1. ## please check my working, trig indentity proof

Can someome please check my working and tell me if it is 'correct'. As my book shows a different method.

using $\displaystyle cos2A = 2cos^{2}A - 1 = 1-2sin^{2}A$

show that; $\displaystyle cos^{2}\frac{x}{2} = \frac{1+cosx}{2}$

my method;

$\displaystyle cosx = cos2\frac{x}{2} = 2cos^{2}\frac{x}{2}-1$

$\displaystyle \frac{1+ 2cos^{2}\frac{x}{2}-1}{2}$ The one's cancel, and I get

$\displaystyle \frac{2cos^{2}\frac{x}{2}}{2}$

and now can I cancel the two's to give me

$\displaystyle cos^{2}\frac{x}{2}$

or do I have to cancel both 'two's at the top?

thanks

2. Originally Posted by Tweety
Can someome please check my working and tell me if it is 'correct'. As my book shows a different method.

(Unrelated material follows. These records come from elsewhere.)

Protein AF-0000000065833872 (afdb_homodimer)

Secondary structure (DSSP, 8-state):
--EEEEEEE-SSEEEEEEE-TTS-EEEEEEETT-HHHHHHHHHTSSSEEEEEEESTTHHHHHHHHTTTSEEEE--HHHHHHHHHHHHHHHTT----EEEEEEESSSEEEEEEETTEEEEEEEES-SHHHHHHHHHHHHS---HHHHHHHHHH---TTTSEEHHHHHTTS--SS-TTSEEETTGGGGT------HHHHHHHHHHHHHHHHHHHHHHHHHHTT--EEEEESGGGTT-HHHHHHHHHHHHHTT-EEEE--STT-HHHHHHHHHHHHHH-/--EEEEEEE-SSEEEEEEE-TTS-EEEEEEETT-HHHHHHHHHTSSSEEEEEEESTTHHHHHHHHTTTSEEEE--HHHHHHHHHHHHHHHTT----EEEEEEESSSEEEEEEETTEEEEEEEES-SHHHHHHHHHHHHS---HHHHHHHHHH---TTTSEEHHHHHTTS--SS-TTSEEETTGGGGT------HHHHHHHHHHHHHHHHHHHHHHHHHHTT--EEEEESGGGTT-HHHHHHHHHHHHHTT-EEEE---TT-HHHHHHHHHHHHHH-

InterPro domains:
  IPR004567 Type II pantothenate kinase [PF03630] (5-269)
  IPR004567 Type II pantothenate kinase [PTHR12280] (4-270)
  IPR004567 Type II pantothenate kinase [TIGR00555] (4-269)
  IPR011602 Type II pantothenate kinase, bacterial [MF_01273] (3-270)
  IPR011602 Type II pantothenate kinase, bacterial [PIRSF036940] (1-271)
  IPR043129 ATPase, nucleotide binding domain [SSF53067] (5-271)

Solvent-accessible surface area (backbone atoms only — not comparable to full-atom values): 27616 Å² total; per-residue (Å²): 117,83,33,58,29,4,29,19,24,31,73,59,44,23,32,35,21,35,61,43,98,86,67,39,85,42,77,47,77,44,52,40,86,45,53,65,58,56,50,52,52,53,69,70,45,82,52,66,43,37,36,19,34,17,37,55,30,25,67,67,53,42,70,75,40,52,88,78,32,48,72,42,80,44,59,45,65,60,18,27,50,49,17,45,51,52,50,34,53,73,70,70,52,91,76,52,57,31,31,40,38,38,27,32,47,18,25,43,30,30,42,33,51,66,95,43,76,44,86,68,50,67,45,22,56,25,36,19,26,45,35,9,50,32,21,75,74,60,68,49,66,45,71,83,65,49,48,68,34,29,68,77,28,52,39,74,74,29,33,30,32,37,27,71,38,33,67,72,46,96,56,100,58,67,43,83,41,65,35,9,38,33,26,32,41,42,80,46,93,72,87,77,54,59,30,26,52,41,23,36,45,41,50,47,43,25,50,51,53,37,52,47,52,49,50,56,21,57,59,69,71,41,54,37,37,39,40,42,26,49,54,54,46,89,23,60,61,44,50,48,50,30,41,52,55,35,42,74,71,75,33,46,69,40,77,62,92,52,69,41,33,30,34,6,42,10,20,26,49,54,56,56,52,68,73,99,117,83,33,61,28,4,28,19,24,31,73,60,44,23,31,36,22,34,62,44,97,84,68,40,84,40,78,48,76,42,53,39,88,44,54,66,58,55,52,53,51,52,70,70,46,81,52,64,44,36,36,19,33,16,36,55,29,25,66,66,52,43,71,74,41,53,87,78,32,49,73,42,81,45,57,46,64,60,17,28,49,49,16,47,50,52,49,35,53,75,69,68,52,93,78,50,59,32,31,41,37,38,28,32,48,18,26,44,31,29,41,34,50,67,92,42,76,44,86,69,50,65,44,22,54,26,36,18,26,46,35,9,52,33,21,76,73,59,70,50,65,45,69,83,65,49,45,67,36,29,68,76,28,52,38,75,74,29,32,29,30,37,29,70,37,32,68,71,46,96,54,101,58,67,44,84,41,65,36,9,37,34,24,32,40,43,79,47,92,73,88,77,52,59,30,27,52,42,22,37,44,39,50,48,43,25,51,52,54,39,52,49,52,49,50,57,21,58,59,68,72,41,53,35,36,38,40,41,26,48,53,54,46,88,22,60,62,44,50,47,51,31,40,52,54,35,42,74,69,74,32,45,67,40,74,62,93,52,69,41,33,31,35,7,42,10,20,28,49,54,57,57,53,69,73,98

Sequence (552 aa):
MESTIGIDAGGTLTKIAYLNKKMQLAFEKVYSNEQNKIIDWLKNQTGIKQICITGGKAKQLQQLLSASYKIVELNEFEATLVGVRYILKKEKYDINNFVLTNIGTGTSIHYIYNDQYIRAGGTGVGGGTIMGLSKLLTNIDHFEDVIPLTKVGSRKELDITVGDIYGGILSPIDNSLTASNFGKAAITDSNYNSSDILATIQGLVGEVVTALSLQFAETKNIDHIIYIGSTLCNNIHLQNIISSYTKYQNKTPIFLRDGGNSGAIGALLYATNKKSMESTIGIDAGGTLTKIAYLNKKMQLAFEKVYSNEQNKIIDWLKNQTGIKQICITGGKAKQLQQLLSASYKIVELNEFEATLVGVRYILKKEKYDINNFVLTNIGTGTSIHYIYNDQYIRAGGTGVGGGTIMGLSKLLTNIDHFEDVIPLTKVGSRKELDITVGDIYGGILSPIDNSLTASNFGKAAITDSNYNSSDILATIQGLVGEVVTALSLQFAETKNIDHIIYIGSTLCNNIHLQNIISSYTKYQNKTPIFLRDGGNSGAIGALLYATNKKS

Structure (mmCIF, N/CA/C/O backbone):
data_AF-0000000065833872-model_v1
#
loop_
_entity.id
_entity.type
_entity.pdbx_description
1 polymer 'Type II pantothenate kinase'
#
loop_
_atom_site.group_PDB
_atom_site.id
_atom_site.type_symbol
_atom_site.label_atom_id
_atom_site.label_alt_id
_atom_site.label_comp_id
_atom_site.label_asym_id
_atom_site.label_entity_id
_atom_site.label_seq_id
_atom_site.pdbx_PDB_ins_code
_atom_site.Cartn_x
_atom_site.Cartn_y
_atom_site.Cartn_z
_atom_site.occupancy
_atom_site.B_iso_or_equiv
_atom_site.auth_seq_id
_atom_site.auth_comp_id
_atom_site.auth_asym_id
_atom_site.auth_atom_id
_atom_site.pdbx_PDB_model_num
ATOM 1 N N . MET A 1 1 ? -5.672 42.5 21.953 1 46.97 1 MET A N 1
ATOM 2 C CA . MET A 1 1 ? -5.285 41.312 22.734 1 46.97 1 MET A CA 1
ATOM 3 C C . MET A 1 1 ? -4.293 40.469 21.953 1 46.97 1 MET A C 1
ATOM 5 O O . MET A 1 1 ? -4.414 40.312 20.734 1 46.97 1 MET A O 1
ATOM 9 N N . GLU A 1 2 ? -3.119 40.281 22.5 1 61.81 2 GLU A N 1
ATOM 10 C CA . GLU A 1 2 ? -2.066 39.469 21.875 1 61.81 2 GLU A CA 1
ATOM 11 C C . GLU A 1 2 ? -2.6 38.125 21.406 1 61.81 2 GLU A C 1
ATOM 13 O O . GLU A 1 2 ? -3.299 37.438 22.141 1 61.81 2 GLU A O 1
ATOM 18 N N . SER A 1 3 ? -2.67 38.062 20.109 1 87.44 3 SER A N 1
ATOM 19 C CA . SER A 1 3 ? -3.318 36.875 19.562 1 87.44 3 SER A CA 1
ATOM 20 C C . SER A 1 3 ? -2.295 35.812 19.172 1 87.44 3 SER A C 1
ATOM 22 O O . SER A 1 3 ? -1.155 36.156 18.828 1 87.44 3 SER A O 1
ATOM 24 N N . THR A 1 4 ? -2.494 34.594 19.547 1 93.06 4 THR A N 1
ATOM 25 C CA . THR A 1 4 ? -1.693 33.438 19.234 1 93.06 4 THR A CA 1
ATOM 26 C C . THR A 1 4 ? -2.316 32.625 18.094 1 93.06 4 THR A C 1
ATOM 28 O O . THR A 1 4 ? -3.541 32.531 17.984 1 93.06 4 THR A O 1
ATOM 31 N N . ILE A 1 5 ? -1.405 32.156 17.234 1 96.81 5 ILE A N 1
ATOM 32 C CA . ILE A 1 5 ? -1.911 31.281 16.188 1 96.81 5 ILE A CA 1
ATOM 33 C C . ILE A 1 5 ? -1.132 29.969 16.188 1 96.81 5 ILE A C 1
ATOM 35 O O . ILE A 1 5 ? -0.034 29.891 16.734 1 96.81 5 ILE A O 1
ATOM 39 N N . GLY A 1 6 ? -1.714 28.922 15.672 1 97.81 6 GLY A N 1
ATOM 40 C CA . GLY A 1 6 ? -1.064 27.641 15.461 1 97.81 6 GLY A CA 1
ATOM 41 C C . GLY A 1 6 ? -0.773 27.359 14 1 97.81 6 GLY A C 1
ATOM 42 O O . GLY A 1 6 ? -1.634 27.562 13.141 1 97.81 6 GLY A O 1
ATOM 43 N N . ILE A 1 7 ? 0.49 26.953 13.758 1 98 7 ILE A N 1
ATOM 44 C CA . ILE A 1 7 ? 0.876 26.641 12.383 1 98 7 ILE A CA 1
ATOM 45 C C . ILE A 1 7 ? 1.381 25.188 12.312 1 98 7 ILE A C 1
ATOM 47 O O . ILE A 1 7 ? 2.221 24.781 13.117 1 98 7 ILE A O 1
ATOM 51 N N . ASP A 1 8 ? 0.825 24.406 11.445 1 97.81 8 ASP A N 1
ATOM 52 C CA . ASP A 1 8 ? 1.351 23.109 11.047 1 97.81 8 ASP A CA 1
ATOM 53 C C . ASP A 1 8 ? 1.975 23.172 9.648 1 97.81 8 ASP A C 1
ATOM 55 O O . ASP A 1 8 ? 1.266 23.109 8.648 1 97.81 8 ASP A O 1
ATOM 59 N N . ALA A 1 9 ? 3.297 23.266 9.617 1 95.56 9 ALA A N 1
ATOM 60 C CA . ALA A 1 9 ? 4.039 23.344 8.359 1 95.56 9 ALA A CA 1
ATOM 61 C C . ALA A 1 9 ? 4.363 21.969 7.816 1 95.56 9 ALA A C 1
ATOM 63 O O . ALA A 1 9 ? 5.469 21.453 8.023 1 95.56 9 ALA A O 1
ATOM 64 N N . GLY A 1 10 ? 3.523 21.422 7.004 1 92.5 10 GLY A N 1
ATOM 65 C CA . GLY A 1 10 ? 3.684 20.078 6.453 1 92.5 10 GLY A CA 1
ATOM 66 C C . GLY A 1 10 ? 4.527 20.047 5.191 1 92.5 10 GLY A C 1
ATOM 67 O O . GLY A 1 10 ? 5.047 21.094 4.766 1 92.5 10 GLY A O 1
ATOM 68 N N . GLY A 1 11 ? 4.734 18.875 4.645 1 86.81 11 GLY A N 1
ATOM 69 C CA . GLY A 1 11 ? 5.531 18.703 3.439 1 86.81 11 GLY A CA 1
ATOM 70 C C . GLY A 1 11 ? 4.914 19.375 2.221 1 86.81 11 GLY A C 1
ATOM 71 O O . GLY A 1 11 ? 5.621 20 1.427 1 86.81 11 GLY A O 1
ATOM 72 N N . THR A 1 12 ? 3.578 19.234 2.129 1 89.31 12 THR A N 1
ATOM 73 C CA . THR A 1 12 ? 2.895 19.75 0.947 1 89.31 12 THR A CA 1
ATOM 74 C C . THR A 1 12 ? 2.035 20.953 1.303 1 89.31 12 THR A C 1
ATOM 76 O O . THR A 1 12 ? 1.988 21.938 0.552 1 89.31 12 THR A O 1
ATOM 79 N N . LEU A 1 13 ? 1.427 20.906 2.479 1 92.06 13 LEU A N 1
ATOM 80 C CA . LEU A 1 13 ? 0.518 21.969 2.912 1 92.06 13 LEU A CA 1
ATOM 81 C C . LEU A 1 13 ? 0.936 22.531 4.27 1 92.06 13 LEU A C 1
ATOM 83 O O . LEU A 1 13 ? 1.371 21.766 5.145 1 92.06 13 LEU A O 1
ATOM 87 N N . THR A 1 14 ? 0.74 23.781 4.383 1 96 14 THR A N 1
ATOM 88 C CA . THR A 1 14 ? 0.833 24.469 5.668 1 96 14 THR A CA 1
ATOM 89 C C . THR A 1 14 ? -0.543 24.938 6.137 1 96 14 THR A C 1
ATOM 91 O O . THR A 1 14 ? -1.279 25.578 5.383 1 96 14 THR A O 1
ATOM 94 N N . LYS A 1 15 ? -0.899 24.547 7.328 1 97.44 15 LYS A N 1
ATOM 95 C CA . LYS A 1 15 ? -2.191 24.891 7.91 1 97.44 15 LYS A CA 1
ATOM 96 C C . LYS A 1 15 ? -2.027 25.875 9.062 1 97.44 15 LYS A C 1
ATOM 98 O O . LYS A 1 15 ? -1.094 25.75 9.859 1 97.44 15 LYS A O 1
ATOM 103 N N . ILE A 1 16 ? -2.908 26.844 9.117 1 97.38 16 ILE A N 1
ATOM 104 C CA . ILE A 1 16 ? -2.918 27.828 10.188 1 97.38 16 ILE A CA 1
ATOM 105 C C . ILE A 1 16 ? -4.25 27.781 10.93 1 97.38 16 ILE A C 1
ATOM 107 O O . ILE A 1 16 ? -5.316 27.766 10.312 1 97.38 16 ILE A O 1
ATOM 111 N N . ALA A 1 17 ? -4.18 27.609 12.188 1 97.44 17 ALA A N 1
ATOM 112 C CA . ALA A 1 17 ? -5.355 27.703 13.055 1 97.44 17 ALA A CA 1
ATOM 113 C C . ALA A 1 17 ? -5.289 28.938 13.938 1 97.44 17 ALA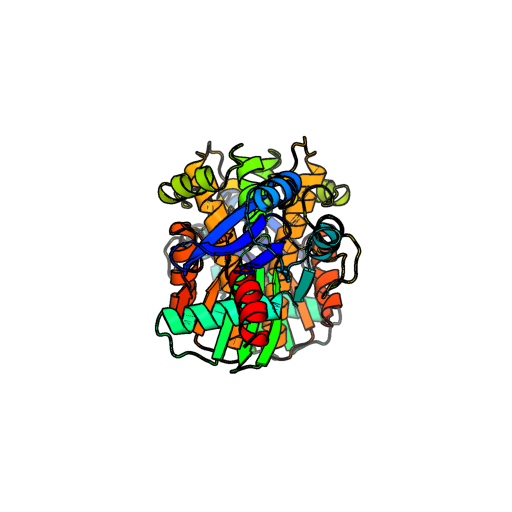 A C 1
ATOM 115 O O . ALA A 1 17 ? -4.227 29.281 14.469 1 97.44 17 ALA A O 1
ATOM 116 N N . TYR A 1 18 ? -6.367 29.656 14.109 1 95.88 18 TYR A N 1
ATOM 117 C CA . TYR A 1 18 ? -6.441 30.859 14.922 1 95.88 18 TYR A CA 1
ATOM 118 C C . TYR A 1 18 ? -7.867 31.125 15.383 1 95.88 18 TYR A C 1
ATOM 120 O O . TYR A 1 18 ? -8.805 30.453 14.945 1 95.88 18 TYR A O 1
ATOM 128 N N . LEU A 1 19 ? -7.996 31.938 16.375 1 93.88 19 LEU A N 1
ATOM 129 C CA . LEU A 1 19 ? -9.312 32.406 16.797 1 93.88 19 LEU A CA 1
ATOM 130 C C . LEU A 1 19 ? -9.703 33.688 16.078 1 93.88 19 LEU A C 1
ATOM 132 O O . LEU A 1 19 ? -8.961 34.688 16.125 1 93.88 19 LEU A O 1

using $\displaystyle cos2A = 2cos^{2}A - 1 = 1-2sin^{2}A$

show that; $\displaystyle cos^{2}\frac{x}{2} = \frac{1+cosx}{2}$

my method;

$\displaystyle cosx = cos2\frac{x}{2} = 2cos^{2}\frac{x}{2}-1$

$\displaystyle \frac{1+ 2cos^{2}\frac{x}{2}-1}{2}$ The one's cancel, and I get

$\displaystyle \frac{2cos^{2}\frac{x}{2}}{2}$

and now can I cancel the two's to give me

$\displaystyle cos^{2}\frac{x}{2}$

or do I have to cancel both 'two's at the top?

thanks
You got to $\displaystyle \cos{2\left(\frac{x}{2}\right)} = 2\cos^{2}\frac{x}{2}-1$

$\displaystyle \cos{x} = 2\cos^2{\frac{x}{2}} - 1$

$\displaystyle \cos{x} + 1 = 2\cos^2{\frac{x}{2}}$

$\displaystyle \frac{\cos{x} + 1}{2} = \cos^2{\frac{x}{2}}$.

3. Originally Posted by Prove It
You got to $\displaystyle \cos{2\left(\frac{x}{2}\right)} = 2\cos^{2}\frac{x}{2}-1$

$\displaystyle \cos{x} = 2\cos^2{\frac{x}{2}} - 1$

$\displaystyle \cos{x} + 1 = 2\cos^2{\frac{x}{2}}$

$\displaystyle \frac{\cos{x} + 1}{2} = \cos^2{\frac{x}{2}}$.
Thanks, I understand what you did, however I dont quite understand what I did wrong?

could you please show/point out to me? cause both methods 'looks' valid to me, is it the last part where I cancel 2?

thanks.

4. Hello Tweety
Originally Posted by Tweety
Thanks, I understand what you did, however I dont quite understand what I did wrong?

could you please show/point out to me? cause both methods 'looks' valid to me, is it the last part where I cancel 2?

thanks.
There's nothing wrong with your original method. You cancelled the 2's correctly.